Task statement: Before printing, remove every picture; then print the lines below exactly, from the first line through the line containing "ATOM 43 C CA".

─── Supplied data

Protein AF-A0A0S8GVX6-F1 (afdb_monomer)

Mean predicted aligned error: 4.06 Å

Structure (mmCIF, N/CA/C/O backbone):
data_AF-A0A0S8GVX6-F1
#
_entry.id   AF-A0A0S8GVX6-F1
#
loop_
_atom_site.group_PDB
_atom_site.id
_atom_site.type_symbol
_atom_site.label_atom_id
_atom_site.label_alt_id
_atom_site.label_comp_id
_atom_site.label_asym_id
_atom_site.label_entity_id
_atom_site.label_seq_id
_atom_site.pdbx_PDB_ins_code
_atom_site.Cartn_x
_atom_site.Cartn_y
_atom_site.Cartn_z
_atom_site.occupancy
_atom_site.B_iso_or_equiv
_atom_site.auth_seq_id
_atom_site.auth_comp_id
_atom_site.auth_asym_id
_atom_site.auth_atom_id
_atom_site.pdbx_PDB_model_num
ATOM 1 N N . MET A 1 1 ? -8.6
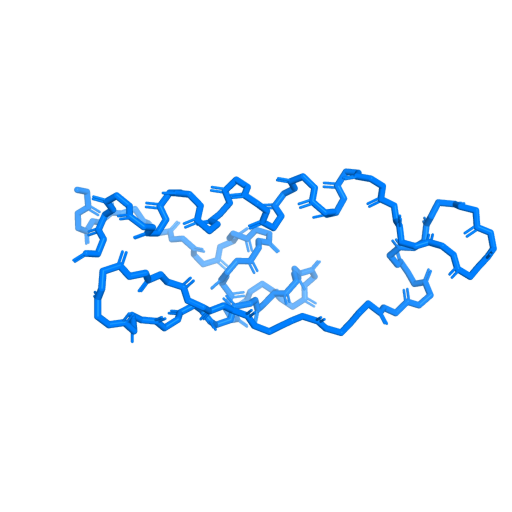04 1.750 18.831 1.00 47.22 1 MET A N 1
ATOM 2 C CA . MET A 1 1 ? -7.167 2.112 18.852 1.00 47.22 1 MET A CA 1
ATOM 3 C C . MET A 1 1 ? -6.989 3.569 18.423 1.00 47.22 1 MET A C 1
ATOM 5 O O . MET A 1 1 ? -6.578 3.823 17.305 1.00 47.22 1 MET A O 1
ATOM 9 N N . LYS A 1 2 ? -7.323 4.547 19.278 1.00 40.28 2 LYS A N 1
ATOM 10 C CA . LYS A 1 2 ? -7.219 5.981 18.924 1.00 40.28 2 LYS A CA 1
ATOM 11 C C . LYS A 1 2 ? -5.796 6.565 19.028 1.00 40.28 2 LYS A C 1
ATOM 13 O O . LYS A 1 2 ? -5.635 7.737 18.747 1.00 40.28 2 LYS A O 1
ATOM 18 N N . ASN A 1 3 ? -4.796 5.760 19.410 1.00 48.12 3 ASN A N 1
ATOM 19 C CA . ASN A 1 3 ? -3.410 6.186 19.652 1.00 48.12 3 ASN A CA 1
ATOM 20 C C . ASN A 1 3 ? -2.398 5.075 19.293 1.00 48.12 3 ASN A C 1
ATOM 22 O O . ASN A 1 3 ? -1.687 4.580 20.164 1.00 48.12 3 ASN A
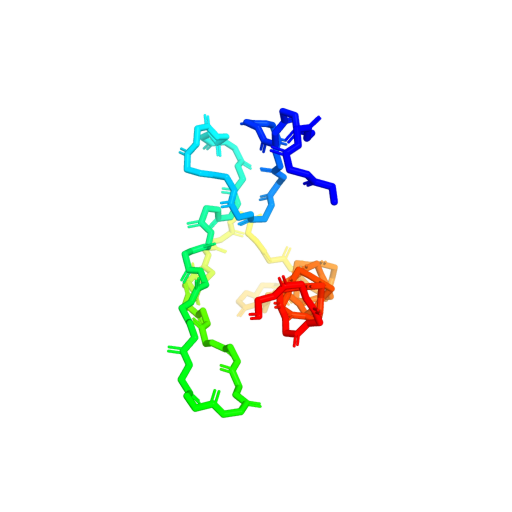 O 1
ATOM 26 N N . LEU A 1 4 ? -2.333 4.641 18.032 1.00 61.09 4 LEU A N 1
ATOM 27 C CA . LEU A 1 4 ? -1.071 4.096 17.518 1.00 61.09 4 LEU A CA 1
ATOM 28 C C . LEU A 1 4 ? -0.481 5.138 16.582 1.00 61.09 4 LEU A C 1
ATOM 30 O O . LEU A 1 4 ? -1.110 5.492 15.589 1.00 61.09 4 LEU A O 1
ATOM 34 N N . ASN A 1 5 ? 0.714 5.624 16.916 1.00 65.06 5 ASN A N 1
ATOM 35 C CA . ASN A 1 5 ? 1.498 6.482 16.038 1.00 65.06 5 ASN A CA 1
ATOM 36 C C . ASN A 1 5 ? 1.755 5.735 14.727 1.00 65.06 5 ASN A C 1
ATOM 38 O O . ASN A 1 5 ? 2.591 4.836 14.656 1.00 65.06 5 ASN A O 1
ATOM 42 N N . HIS A 1 6 ? 0.993 6.101 13.701 1.00 79.44 6 HIS A N 1
ATOM 43 C CA . HIS A 1 6 ? 0.998 5.452 12.396 1.00 79.44 6 HIS A CA 1
ATOM 44 C C . HIS A 1 6 ? 1.848 6.216 11.371 1.00 79.44 6 HIS A C 1
ATOM 46 O O . HIS A 1 6 ? 1.803 5.903 10.189 1.00 79.44 6 HIS A O 1
ATOM 52 N N . HIS A 1 7 ? 2.654 7.184 11.825 1.00 87.19 7 HIS A N 1
ATOM 53 C CA . HIS A 1 7 ? 3.517 8.062 11.017 1.00 87.19 7 HIS A CA 1
ATOM 54 C C . HIS A 1 7 ? 4.515 7.313 10.112 1.00 87.19 7 HIS A C 1
ATOM 56 O O . HIS A 1 7 ? 4.991 7.841 9.115 1.00 87.19 7 HIS A O 1
ATOM 62 N N . HIS A 1 8 ? 4.831 6.058 10.444 1.00 92.25 8 HIS A N 1
ATOM 63 C CA . HIS A 1 8 ? 5.721 5.203 9.652 1.00 92.25 8 HIS A CA 1
ATOM 64 C C . HIS A 1 8 ? 4.979 4.135 8.843 1.00 92.25 8 HIS A C 1
ATOM 66 O O . HIS A 1 8 ? 5.614 3.227 8.308 1.00 92.25 8 HIS A O 1
ATOM 72 N N . CYS A 1 9 ? 3.646 4.201 8.751 1.00 93.12 9 CYS A N 1
ATOM 73 C CA . CYS A 1 9 ? 2.896 3.259 7.929 1.00 93.12 9 CYS A CA 1
ATOM 74 C C . CYS A 1 9 ? 3.412 3.285 6.499 1.00 93.12 9 CYS A C 1
ATOM 76 O O . CYS A 1 9 ? 3.565 4.350 5.905 1.00 93.12 9 CYS A O 1
ATOM 78 N N . PHE A 1 10 ? 3.651 2.109 5.935 1.00 96.00 10 PHE A N 1
ATOM 79 C CA . PHE A 1 10 ? 4.049 2.002 4.543 1.00 96.00 10 PHE A CA 1
ATOM 80 C C . PHE A 1 10 ? 2.917 2.385 3.587 1.00 96.00 10 PHE A C 1
ATOM 82 O O . PHE A 1 10 ? 3.197 2.896 2.518 1.00 96.00 10 PHE A O 1
ATOM 89 N N . VAL A 1 11 ? 1.647 2.173 3.945 1.00 96.56 11 VAL A N 1
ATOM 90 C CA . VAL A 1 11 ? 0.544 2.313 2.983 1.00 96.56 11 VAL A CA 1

──────

Exercise response:
Protein AF-A0A0S8GVX6-F1 (afdb_monomer)

Mean predicted aligned error: 4.06 Å

Structure (mmCIF, N/CA/C/O backbone):
data_AF-A0A0S8GVX6-F1
#
_entry.id   AF-A0A0S8GVX6-F1
#
loop_
_atom_site.group_PDB
_atom_site.id
_atom_site.type_symbol
_atom_site.label_atom_id
_atom_site.label_alt_id
_atom_site.label_comp_id
_atom_site.label_asym_id
_atom_site.label_entity_id
_atom_site.label_seq_id
_atom_site.pdbx_PDB_ins_code
_atom_site.Cartn_x
_atom_site.Cartn_y
_atom_site.Cartn_z
_atom_site.occupancy
_atom_site.B_iso_or_equiv
_atom_site.auth_seq_id
_atom_site.auth_comp_id
_atom_site.auth_asym_id
_atom_site.auth_atom_id
_atom_site.pdbx_PDB_model_num
ATOM 1 N N . MET A 1 1 ? -8.6
04 1.750 18.831 1.00 47.22 1 MET A N 1
ATOM 2 C CA . MET A 1 1 ? -7.167 2.112 18.852 1.00 47.22 1 MET A CA 1
ATOM 3 C C . MET A 1 1 ? -6.989 3.569 18.423 1.00 47.22 1 MET A C 1
ATOM 5 O O . MET A 1 1 ? -6.578 3.823 17.305 1.00 47.22 1 MET A O 1
ATOM 9 N N . LYS A 1 2 ? -7.323 4.547 19.278 1.00 40.28 2 LYS A N 1
ATOM 10 C CA . LYS A 1 2 ? -7.219 5.981 18.924 1.00 40.28 2 LYS A CA 1
ATOM 11 C C . LYS A 1 2 ? -5.796 6.565 19.028 1.00 40.28 2 LYS A C 1
ATOM 13 O O . LYS A 1 2 ? -5.635 7.737 18.747 1.00 40.28 2 LYS A O 1
ATOM 18 N N . ASN A 1 3 ? -4.796 5.760 19.410 1.00 48.12 3 ASN A N 1
ATOM 19 C CA . ASN A 1 3 ? -3.410 6.186 19.652 1.00 48.12 3 ASN A CA 1
ATOM 20 C C . ASN A 1 3 ? -2.398 5.075 19.293 1.00 48.12 3 ASN A C 1
ATOM 22 O O . ASN A 1 3 ? -1.687 4.580 20.164 1.00 48.12 3 ASN A
 O 1
ATOM 26 N N . LEU A 1 4 ? -2.333 4.641 18.032 1.00 61.09 4 LEU A N 1
ATOM 27 C CA . LEU A 1 4 ? -1.071 4.096 17.518 1.00 61.09 4 LEU A CA 1
ATOM 28 C C . LEU A 1 4 ? -0.481 5.138 16.582 1.00 61.09 4 LEU A C 1
ATOM 30 O O . LEU A 1 4 ? -1.110 5.492 15.589 1.00 61.09 4 LEU A O 1
ATOM 34 N N . ASN A 1 5 ? 0.714 5.624 16.916 1.00 65.06 5 ASN A N 1
ATOM 35 C CA . ASN A 1 5 ? 1.498 6.482 16.038 1.00 65.06 5 ASN A CA 1
ATOM 36 C C . ASN A 1 5 ? 1.755 5.735 14.727 1.00 65.06 5 ASN A C 1
ATOM 38 O O . ASN A 1 5 ? 2.591 4.836 14.656 1.00 65.06 5 ASN A O 1
ATOM 42 N N . HIS A 1 6 ? 0.993 6.101 13.701 1.00 79.44 6 HIS A N 1
ATOM 43 C CA . HIS A 1 6 ? 0.998 5.452 12.396 1.00 79.44 6 HIS A CA 1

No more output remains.